▶ _Brief_
Output range, inclusive: from the line containing "ATOM 204 C CA" to the line containing "ATOM 216 O O". Restate those lines from the data below word for word and only those.

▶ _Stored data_
· · · · ·

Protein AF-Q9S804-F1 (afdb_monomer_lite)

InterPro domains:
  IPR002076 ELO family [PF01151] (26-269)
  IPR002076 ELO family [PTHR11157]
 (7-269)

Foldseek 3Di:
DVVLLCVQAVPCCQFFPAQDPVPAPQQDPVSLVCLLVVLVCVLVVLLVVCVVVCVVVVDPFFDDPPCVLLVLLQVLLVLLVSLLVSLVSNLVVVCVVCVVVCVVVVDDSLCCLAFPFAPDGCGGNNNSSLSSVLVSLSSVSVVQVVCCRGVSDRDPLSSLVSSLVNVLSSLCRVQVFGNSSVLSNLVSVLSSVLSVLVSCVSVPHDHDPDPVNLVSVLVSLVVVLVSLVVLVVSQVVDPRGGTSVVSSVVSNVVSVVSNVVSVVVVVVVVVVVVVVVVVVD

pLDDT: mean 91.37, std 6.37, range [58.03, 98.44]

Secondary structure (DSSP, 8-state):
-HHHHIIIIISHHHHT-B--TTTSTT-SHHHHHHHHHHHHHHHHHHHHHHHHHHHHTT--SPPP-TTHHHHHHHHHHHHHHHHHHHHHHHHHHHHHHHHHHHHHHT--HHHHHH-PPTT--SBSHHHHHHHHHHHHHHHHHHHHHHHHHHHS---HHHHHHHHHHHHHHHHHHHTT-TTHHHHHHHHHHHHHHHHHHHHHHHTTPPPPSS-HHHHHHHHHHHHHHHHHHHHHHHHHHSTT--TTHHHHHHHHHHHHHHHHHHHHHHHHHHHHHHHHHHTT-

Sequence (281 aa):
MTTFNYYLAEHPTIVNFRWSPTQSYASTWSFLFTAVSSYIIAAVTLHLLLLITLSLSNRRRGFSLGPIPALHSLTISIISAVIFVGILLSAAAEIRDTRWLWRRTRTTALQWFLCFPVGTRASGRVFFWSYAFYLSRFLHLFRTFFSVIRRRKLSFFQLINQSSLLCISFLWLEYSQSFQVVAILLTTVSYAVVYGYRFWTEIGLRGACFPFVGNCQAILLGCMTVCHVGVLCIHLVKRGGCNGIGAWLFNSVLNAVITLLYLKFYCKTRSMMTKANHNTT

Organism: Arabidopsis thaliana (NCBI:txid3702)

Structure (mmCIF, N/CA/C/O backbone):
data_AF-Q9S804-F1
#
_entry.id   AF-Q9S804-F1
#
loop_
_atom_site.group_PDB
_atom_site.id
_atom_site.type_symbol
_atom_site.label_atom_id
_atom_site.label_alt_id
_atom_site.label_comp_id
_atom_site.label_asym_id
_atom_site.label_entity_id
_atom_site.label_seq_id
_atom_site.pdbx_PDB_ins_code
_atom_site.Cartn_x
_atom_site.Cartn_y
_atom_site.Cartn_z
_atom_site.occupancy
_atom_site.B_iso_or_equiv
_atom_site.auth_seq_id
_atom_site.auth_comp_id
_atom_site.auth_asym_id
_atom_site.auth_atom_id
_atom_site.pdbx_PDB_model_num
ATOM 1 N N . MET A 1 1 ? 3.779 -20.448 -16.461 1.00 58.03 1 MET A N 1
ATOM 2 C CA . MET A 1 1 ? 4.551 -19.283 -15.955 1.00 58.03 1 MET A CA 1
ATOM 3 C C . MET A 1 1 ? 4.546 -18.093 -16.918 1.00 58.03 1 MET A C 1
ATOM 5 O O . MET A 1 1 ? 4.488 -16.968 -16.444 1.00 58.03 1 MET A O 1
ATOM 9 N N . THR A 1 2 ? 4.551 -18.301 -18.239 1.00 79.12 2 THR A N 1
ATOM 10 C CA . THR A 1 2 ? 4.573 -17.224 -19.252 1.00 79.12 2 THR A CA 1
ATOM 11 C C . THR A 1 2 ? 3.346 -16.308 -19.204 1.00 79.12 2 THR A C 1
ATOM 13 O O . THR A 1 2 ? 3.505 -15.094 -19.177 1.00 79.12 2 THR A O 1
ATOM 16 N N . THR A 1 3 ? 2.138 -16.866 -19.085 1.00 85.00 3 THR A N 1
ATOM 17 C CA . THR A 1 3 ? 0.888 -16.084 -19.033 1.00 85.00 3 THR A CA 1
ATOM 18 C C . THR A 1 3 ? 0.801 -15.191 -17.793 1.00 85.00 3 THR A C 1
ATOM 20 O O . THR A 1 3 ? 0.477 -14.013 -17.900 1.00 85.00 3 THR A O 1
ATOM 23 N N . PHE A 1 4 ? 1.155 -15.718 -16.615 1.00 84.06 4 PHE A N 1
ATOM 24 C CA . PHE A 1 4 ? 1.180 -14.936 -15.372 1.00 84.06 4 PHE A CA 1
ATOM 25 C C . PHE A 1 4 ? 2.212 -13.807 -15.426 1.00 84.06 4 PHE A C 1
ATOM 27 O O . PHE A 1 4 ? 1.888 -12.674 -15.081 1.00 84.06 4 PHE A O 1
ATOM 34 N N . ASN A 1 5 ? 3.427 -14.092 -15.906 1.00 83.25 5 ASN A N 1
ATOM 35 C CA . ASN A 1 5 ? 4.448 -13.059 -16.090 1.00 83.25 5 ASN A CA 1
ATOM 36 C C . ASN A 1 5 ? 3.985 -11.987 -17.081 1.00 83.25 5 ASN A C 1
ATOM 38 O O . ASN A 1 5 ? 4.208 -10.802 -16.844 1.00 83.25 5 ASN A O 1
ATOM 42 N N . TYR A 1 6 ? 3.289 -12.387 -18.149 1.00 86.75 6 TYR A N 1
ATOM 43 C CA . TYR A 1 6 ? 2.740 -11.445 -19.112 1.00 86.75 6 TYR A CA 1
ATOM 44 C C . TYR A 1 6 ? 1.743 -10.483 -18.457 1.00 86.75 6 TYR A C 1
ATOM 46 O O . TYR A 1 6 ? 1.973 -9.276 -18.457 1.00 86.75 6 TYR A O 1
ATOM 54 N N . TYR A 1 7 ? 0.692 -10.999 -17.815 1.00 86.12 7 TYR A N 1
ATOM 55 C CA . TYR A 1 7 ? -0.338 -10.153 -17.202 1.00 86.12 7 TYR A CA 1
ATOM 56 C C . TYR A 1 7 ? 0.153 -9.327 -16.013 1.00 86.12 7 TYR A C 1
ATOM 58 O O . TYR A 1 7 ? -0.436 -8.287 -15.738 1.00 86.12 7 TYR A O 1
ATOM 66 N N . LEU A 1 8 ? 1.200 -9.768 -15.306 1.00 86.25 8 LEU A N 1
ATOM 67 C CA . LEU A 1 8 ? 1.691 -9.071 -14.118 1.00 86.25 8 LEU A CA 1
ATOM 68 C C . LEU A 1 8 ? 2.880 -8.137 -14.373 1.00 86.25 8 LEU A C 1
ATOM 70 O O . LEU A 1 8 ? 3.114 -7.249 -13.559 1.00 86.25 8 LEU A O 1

· · · · ·

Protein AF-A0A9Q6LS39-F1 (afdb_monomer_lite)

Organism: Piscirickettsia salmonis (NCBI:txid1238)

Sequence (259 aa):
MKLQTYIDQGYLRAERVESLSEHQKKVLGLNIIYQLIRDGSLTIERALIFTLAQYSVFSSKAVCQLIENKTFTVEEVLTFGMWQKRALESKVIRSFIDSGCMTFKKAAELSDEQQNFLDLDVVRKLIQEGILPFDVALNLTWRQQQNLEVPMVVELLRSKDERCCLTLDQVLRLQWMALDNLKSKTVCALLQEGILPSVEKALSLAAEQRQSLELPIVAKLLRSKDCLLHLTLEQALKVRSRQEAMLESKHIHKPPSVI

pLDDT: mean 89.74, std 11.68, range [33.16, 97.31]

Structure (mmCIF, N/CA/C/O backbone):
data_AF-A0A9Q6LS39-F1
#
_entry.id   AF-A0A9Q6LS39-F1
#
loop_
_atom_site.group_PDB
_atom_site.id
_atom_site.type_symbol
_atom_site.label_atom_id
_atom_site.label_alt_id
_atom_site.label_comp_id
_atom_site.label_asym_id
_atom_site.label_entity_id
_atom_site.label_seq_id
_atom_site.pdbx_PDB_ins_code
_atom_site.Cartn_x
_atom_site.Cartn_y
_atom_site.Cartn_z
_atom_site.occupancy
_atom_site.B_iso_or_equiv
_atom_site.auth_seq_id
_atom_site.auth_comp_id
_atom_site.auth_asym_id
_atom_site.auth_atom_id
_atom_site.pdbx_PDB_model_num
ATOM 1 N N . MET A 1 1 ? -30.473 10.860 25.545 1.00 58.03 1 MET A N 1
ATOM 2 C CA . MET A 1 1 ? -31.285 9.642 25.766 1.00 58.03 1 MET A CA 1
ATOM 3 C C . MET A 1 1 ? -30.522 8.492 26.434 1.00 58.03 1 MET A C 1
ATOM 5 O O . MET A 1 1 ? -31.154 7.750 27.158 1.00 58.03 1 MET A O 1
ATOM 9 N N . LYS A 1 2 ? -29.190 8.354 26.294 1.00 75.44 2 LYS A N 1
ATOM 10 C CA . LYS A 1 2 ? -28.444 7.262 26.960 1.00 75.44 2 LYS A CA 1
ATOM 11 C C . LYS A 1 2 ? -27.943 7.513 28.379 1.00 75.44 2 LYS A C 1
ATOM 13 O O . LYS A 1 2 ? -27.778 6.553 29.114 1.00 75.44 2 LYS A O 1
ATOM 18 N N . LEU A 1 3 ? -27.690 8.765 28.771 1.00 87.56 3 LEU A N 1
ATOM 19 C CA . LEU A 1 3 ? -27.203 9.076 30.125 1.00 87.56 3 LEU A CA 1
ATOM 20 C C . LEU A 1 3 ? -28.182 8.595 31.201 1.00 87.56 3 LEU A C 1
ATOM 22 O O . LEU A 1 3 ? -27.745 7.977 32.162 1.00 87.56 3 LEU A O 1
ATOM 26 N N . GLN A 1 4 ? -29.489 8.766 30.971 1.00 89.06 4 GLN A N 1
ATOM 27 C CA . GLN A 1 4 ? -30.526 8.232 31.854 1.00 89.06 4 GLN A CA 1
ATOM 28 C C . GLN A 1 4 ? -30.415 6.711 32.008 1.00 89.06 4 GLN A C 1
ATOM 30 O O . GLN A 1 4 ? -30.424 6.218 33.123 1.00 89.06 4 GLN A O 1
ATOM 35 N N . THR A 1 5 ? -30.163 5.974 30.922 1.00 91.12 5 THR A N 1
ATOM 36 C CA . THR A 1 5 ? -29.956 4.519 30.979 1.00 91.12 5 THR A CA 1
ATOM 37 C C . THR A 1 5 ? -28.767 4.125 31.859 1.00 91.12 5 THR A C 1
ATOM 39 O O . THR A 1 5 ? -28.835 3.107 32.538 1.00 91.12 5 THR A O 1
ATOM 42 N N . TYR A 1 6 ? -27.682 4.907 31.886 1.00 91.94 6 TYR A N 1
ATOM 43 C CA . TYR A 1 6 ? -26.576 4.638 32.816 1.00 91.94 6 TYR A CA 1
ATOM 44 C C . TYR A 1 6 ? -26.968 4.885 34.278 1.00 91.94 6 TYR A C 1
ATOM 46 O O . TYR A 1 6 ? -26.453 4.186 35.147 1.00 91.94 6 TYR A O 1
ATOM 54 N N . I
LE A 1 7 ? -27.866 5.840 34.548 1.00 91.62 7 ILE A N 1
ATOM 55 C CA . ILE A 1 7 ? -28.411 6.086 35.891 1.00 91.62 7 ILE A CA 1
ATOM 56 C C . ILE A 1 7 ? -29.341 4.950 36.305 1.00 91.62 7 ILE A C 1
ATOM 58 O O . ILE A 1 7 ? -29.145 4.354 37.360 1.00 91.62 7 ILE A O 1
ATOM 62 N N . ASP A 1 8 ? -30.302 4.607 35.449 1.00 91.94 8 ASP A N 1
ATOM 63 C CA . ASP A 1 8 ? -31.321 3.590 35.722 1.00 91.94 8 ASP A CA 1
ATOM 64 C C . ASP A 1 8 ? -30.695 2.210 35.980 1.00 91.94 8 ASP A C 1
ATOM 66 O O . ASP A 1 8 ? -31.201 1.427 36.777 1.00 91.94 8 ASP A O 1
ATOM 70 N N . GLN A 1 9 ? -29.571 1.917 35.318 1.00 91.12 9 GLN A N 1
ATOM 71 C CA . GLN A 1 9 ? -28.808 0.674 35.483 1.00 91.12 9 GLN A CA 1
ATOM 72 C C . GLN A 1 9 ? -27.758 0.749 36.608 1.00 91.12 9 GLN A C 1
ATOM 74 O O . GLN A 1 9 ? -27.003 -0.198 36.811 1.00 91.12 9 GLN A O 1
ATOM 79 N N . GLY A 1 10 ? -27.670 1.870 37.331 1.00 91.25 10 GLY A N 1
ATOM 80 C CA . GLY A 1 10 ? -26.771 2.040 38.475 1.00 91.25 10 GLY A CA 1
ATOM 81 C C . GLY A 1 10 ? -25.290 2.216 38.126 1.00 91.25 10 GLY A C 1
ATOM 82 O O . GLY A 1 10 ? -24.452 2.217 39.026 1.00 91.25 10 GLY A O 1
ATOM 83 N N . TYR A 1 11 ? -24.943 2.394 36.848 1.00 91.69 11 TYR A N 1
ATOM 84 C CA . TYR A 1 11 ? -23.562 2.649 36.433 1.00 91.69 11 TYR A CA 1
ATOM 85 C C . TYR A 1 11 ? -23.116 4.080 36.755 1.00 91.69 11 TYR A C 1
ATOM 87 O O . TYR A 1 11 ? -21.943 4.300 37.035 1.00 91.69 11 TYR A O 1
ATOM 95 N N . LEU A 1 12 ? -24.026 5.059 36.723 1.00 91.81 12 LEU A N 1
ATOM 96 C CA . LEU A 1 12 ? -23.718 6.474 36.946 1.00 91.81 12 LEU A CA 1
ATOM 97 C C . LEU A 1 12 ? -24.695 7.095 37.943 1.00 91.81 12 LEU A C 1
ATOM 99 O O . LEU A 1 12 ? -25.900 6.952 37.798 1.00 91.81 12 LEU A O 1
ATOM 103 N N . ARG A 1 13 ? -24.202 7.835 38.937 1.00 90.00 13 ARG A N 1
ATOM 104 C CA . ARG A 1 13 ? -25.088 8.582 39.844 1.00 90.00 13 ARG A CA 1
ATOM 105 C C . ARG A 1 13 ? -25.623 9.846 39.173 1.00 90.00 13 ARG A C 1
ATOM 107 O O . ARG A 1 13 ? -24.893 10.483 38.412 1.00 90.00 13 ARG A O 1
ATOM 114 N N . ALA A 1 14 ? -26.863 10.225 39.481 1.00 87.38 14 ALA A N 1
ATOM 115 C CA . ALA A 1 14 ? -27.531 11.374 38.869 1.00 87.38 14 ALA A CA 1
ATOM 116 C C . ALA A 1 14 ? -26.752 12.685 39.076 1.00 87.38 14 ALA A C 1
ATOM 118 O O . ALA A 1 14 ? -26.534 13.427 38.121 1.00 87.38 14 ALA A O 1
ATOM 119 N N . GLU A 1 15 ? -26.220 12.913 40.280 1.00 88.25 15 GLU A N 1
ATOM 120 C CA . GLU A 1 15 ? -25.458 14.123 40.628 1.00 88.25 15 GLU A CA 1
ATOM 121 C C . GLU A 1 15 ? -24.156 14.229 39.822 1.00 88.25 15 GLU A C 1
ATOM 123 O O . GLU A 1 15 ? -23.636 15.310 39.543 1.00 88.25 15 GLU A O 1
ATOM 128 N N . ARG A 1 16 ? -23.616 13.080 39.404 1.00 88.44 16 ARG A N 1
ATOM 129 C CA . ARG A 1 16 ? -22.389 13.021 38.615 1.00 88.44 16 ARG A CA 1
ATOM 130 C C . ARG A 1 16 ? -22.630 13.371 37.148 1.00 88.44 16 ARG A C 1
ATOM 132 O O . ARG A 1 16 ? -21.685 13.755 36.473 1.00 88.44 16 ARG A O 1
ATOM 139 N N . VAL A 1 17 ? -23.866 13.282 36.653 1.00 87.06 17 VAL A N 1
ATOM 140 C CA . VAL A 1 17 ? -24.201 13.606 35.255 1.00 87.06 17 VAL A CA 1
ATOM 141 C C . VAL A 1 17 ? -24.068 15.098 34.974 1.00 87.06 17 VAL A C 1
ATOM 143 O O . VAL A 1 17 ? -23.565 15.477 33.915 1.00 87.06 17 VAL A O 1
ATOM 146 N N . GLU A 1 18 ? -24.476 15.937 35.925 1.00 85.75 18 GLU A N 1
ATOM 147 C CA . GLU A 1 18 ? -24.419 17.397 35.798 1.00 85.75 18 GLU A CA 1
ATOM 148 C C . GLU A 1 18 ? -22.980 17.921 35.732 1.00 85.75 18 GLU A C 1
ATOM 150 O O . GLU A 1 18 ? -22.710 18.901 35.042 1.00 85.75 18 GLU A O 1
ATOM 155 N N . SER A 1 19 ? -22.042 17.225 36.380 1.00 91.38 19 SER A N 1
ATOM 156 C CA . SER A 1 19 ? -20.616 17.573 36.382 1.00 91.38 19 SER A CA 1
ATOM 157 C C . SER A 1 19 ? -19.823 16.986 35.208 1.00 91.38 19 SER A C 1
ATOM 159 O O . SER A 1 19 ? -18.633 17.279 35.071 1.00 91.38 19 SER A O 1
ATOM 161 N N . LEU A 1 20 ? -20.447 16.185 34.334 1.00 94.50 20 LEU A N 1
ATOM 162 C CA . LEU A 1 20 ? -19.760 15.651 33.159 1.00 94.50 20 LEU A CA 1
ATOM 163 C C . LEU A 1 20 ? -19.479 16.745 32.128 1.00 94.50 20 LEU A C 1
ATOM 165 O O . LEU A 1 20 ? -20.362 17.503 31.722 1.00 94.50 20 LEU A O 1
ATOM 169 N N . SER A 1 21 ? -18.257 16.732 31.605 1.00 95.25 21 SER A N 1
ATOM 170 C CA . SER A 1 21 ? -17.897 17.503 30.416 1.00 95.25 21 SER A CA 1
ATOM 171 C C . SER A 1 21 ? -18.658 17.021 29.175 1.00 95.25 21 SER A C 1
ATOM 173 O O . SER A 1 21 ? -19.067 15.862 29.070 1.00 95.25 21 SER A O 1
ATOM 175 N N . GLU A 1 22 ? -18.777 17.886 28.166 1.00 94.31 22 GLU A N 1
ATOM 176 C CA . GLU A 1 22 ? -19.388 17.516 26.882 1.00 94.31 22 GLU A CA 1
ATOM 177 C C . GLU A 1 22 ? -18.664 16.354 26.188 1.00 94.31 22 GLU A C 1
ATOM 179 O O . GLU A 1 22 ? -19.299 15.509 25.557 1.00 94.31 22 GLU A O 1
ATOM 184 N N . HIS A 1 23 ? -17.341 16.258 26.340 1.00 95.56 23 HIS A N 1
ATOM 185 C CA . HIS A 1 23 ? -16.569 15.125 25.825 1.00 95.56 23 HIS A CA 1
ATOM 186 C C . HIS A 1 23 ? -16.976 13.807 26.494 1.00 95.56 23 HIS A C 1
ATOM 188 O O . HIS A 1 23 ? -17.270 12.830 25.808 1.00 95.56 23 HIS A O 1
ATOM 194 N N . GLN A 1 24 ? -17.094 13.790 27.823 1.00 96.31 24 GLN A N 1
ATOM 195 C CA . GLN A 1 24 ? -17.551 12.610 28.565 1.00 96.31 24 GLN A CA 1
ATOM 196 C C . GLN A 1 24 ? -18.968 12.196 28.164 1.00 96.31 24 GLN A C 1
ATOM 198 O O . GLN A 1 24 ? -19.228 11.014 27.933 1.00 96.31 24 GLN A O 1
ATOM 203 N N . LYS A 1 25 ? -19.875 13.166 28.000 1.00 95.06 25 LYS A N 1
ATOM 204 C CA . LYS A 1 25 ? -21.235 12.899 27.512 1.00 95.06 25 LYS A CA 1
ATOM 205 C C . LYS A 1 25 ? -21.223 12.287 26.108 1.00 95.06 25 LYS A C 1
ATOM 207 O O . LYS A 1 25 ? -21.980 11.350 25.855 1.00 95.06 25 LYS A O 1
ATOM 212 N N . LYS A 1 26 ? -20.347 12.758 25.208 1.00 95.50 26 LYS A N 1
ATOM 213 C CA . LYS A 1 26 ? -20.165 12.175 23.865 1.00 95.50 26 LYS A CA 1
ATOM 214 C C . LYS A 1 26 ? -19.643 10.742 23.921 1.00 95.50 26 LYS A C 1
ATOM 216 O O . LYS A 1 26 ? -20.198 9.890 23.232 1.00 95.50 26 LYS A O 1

· · · · ·

▶ _Written answer_
ATOM 204 C CA . LYS A 1 25 ? -21.235 12.899 27.512 1.00 95.06 25 LYS A CA 1
ATOM 205 C C . LYS A 1 25 ? -21.223 12.287 26.108 1.00 95.06 25 LYS A C 1
ATOM 207 O O . LYS A 1 25 ? -21.980 11.350 25.855 1.00 95.06 25 LYS A O 1
ATOM 212 N N . LYS A 1 26 ? -20.347 12.758 25.208 1.00 95.50 26 LYS A N 1
ATOM 213 C CA . LYS A 1 26 ? -20.165 12.175 23.865 1.00 95.50 26 LYS A CA 1
ATOM 214 C C . LYS A 1 26 ? -19.643 10.742 23.921 1.00 95.50 26 LYS A C 1
ATOM 216 O O . LYS A 1 26 ? -20.198 9.890 23.232 1.00 95.50 26 LYS A O 1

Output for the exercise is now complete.